I nodded, feeling the pressure of a vast, content-less anxiety, an anxiety that suddenly seemed as much a part of my emotional universe as gravity was of the universe at large.

“I’m aware that your father has told you I was married before I married him. And I’m also aware of how he portrayed my situation. Poor, naive, poverty-struck little Rose marrying a rich playboy who dragged her through the slime and made a fool of her. I hope you know your father well enough to realize that his…well I don’t know what—his ego! His
ego
makes him believe—or at least
say,
that’s how it went between Carl Courtney and me. He needs to think of me that way. Defenseless. Sad. And maybe a little stupid? Maybe. But what really happened is different and I think I can be the judge of
that.

“Carl was rich and spoiled and maybe he didn’t have a totally honest bone in his body—but he adored me. He worshipped the ground I walked on. Some people said he was the handsomest man in Philadelphia. You know how long we knew each other before we drove out to Bucks County and got married? Twenty- five days. I’ll bet your father didn’t tell you that. And I’ll bet he didn’t tell you that Carl was crazy about me. And I loved him.

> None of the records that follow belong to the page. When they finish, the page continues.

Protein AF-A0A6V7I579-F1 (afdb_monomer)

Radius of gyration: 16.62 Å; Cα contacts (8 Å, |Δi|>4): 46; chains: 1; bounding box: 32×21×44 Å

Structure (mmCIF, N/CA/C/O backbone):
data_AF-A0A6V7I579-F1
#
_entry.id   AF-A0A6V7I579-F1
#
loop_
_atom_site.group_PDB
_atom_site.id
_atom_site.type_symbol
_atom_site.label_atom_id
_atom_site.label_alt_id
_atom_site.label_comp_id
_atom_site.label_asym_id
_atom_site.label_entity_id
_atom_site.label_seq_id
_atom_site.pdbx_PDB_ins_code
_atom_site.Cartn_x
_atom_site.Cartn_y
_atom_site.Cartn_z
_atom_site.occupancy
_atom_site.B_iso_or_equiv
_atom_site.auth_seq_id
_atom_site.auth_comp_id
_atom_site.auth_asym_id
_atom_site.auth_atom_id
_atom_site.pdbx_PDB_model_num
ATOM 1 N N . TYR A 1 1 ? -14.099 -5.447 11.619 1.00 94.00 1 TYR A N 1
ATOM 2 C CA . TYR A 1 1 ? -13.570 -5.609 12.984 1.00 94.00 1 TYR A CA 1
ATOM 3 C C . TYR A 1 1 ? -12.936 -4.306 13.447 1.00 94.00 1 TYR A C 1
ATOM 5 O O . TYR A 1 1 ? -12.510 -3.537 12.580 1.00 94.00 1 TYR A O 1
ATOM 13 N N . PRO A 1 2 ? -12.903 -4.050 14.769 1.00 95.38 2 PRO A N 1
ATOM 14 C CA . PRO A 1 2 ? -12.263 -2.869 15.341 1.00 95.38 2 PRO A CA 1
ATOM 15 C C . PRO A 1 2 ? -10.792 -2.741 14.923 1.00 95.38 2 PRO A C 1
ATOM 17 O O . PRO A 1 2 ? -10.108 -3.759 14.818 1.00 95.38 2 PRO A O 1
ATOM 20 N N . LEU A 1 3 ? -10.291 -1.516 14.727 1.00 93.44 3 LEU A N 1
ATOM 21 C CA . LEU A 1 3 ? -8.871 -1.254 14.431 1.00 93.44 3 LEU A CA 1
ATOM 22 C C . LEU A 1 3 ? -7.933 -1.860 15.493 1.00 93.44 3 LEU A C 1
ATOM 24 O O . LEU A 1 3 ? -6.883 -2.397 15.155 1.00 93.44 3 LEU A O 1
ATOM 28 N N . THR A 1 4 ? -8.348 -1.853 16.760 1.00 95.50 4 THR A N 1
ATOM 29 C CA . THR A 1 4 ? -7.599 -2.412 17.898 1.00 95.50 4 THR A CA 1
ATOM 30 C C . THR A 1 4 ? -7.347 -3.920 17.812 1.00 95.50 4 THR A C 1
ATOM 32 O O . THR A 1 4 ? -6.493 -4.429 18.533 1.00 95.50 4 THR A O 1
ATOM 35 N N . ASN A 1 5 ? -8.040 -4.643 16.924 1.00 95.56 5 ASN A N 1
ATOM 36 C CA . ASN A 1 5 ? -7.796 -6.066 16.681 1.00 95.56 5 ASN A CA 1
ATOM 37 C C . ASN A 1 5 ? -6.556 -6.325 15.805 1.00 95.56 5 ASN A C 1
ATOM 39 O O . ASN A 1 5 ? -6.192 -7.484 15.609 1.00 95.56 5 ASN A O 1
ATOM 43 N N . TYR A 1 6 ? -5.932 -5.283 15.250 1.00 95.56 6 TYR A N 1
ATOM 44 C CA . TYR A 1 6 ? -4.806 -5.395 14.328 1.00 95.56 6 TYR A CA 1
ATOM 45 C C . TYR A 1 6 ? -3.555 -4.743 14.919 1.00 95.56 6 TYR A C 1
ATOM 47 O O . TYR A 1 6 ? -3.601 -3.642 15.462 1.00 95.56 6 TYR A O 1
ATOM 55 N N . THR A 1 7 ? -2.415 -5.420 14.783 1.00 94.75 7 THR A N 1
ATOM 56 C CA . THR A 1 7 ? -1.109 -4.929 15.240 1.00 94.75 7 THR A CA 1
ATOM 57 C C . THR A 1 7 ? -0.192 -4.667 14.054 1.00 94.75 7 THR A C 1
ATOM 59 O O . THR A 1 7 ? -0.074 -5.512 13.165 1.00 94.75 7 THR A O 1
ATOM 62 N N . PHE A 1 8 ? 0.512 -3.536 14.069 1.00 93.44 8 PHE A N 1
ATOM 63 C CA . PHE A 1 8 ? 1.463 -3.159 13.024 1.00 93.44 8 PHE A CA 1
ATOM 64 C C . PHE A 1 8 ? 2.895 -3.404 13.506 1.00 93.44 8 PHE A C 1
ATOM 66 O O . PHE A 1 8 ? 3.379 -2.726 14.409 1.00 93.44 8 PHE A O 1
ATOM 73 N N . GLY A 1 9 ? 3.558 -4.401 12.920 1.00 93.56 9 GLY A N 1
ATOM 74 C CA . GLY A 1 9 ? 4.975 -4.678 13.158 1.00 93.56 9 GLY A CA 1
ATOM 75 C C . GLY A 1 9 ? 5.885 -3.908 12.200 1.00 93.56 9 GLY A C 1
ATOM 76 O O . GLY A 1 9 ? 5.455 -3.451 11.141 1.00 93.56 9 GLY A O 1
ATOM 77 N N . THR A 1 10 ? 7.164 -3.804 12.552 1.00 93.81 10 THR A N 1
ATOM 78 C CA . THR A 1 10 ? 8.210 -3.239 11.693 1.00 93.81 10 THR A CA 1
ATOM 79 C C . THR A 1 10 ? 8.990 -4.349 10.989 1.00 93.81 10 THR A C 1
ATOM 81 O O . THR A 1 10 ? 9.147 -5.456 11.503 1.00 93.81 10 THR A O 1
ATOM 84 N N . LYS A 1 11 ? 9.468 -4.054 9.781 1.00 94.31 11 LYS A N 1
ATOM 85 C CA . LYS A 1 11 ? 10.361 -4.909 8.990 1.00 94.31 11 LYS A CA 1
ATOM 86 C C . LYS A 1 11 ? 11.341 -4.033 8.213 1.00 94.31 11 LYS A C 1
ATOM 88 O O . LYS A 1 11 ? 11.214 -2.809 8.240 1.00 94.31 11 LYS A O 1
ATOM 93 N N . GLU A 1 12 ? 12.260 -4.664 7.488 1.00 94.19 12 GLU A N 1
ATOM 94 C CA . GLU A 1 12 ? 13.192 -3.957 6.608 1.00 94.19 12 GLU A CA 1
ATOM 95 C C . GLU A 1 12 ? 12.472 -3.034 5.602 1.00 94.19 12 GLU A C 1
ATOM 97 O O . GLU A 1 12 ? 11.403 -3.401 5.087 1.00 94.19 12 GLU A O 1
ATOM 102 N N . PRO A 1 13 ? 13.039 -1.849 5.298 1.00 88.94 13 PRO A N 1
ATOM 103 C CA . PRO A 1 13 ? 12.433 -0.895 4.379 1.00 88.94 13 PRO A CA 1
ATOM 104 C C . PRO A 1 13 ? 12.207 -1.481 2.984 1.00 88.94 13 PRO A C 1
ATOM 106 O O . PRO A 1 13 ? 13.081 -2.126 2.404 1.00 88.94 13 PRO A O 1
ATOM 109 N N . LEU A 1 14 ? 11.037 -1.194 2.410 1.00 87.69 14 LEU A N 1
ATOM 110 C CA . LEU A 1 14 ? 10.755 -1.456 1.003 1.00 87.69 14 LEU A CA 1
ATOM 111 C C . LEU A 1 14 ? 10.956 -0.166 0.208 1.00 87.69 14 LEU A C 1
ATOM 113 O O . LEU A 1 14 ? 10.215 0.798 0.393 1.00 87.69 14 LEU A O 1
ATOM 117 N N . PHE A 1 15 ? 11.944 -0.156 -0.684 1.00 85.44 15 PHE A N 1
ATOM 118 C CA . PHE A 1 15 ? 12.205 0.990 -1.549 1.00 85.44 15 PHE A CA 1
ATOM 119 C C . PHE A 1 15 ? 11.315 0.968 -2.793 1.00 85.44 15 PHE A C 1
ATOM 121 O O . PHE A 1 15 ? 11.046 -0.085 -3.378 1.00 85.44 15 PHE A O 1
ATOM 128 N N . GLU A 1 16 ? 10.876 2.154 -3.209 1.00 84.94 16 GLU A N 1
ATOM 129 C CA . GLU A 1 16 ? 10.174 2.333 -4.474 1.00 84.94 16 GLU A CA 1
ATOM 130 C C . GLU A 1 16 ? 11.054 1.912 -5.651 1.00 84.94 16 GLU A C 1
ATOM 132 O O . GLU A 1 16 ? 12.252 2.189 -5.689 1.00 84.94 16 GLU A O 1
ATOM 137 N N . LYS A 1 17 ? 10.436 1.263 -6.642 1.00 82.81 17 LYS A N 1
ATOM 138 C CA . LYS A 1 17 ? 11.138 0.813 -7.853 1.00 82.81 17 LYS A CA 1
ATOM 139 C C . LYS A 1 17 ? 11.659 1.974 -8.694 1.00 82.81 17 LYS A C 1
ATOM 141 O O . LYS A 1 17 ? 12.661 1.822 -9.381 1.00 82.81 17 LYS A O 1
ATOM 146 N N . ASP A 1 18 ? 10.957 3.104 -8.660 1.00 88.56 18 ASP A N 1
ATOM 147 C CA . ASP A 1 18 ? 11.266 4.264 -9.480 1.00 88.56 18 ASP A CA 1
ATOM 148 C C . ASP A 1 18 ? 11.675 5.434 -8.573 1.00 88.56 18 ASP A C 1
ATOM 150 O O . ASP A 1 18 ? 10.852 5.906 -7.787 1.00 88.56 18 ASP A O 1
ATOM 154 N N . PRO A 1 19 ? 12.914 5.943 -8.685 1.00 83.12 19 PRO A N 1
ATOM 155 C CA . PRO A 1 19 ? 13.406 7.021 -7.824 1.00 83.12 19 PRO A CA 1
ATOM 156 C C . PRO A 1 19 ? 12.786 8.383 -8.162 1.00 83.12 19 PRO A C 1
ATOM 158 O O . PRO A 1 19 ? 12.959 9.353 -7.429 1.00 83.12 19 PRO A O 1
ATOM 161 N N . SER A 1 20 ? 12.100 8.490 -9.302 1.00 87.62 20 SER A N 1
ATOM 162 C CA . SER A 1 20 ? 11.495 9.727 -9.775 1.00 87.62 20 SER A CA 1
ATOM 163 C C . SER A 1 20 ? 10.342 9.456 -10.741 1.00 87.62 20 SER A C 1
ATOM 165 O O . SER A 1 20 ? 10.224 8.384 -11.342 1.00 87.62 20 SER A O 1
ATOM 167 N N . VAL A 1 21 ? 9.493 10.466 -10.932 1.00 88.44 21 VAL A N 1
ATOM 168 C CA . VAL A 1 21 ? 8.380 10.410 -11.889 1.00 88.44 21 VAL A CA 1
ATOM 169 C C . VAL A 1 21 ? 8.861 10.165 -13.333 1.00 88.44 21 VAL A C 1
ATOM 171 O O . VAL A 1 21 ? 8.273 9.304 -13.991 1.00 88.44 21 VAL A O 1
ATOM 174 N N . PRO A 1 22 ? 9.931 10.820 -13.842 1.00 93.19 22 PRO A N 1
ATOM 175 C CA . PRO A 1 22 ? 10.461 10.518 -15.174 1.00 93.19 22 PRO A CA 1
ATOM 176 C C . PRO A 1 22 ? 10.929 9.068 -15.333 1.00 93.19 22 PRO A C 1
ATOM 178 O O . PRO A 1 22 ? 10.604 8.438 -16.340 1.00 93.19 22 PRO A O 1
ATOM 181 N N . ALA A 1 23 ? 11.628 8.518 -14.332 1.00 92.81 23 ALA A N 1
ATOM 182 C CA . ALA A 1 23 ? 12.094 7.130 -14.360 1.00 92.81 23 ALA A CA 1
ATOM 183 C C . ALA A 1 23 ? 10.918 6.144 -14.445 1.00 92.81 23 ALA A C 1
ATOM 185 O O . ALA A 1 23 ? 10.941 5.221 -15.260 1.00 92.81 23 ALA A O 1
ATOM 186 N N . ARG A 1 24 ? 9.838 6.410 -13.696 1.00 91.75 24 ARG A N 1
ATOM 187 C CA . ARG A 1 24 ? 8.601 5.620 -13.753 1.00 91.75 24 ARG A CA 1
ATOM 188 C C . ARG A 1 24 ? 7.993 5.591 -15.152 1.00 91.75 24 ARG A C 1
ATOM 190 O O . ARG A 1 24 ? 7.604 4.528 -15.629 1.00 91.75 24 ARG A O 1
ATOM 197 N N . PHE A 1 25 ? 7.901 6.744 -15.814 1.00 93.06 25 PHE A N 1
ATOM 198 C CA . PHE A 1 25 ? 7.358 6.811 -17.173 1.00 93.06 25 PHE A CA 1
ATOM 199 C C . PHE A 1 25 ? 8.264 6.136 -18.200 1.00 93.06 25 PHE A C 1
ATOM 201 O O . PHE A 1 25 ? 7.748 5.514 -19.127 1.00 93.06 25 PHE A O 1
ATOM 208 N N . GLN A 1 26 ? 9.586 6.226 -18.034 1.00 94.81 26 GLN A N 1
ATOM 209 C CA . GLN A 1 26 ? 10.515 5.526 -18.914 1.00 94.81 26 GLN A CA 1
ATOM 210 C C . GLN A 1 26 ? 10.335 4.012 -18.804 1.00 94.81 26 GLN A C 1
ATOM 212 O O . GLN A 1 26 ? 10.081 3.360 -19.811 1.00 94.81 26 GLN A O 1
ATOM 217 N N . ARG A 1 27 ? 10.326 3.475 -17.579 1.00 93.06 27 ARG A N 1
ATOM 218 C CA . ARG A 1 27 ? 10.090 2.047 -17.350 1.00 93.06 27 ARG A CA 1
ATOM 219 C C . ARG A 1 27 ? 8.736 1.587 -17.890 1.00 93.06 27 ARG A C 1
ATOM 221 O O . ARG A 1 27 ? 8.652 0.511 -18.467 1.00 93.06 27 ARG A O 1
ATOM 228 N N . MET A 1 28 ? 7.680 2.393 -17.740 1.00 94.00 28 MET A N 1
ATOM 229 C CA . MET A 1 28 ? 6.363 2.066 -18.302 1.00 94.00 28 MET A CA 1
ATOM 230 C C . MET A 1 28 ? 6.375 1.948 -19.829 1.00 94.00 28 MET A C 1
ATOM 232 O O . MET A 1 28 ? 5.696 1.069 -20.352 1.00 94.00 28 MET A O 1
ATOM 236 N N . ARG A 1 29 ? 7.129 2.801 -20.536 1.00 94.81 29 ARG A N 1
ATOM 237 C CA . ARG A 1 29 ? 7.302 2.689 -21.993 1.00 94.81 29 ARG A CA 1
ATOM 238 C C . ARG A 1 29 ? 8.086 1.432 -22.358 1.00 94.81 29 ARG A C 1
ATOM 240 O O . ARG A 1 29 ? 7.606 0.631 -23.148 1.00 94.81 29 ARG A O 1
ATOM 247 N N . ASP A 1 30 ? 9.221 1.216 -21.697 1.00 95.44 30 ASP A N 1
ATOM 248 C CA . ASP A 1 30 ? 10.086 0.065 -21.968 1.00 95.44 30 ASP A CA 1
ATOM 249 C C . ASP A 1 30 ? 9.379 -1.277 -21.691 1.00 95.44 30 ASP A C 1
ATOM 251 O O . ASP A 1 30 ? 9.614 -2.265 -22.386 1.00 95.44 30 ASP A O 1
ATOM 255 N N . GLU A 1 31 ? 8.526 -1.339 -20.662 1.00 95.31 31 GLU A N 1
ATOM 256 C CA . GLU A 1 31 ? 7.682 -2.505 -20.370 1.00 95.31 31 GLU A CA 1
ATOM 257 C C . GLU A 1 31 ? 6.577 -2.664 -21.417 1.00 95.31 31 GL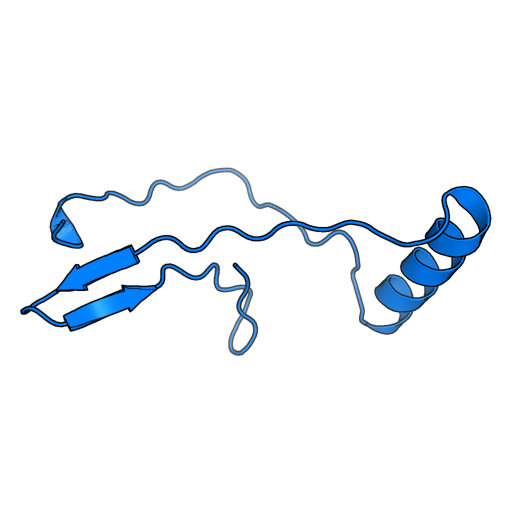U A C 1
ATOM 259 O O . GLU A 1 31 ? 6.333 -3.779 -21.875 1.00 95.31 31 GLU A O 1
ATOM 264 N N . PHE A 1 32 ? 5.943 -1.568 -21.840 1.00 96.12 32 PHE A N 1
ATOM 265 C CA . PHE A 1 32 ? 4.893 -1.618 -22.852 1.00 96.12 32 PHE A CA 1
ATOM 266 C C . PHE A 1 32 ? 5.391 -2.198 -24.178 1.00 96.12 32 PHE A C 1
ATOM 268 O O . PHE A 1 32 ? 4.746 -3.085 -24.734 1.00 96.12 32 PHE A O 1
ATOM 275 N N . ASP A 1 33 ? 6.574 -1.784 -24.629 1.00 96.81 33 ASP A N 1
ATOM 276 C CA . ASP A 1 33 ? 7.155 -2.270 -25.884 1.00 96.81 33 ASP A CA 1
ATOM 277 C C . ASP A 1 33 ? 7.514 -3.766 -25.834 1.00 96.81 33 ASP A C 1
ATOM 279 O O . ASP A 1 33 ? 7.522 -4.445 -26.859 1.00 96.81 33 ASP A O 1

“What Carl really was was a poet but he was too rich for that and so he ended up looking like a fool. He tried to work as a newspaperman but it wasn’t serious. Nothing was. That was the trouble. Not what your father likes to believe, about Carl committing adultery. The adultery we made up to get the divorce and Carl was too much of a gentleman to argue. I had to leave him.”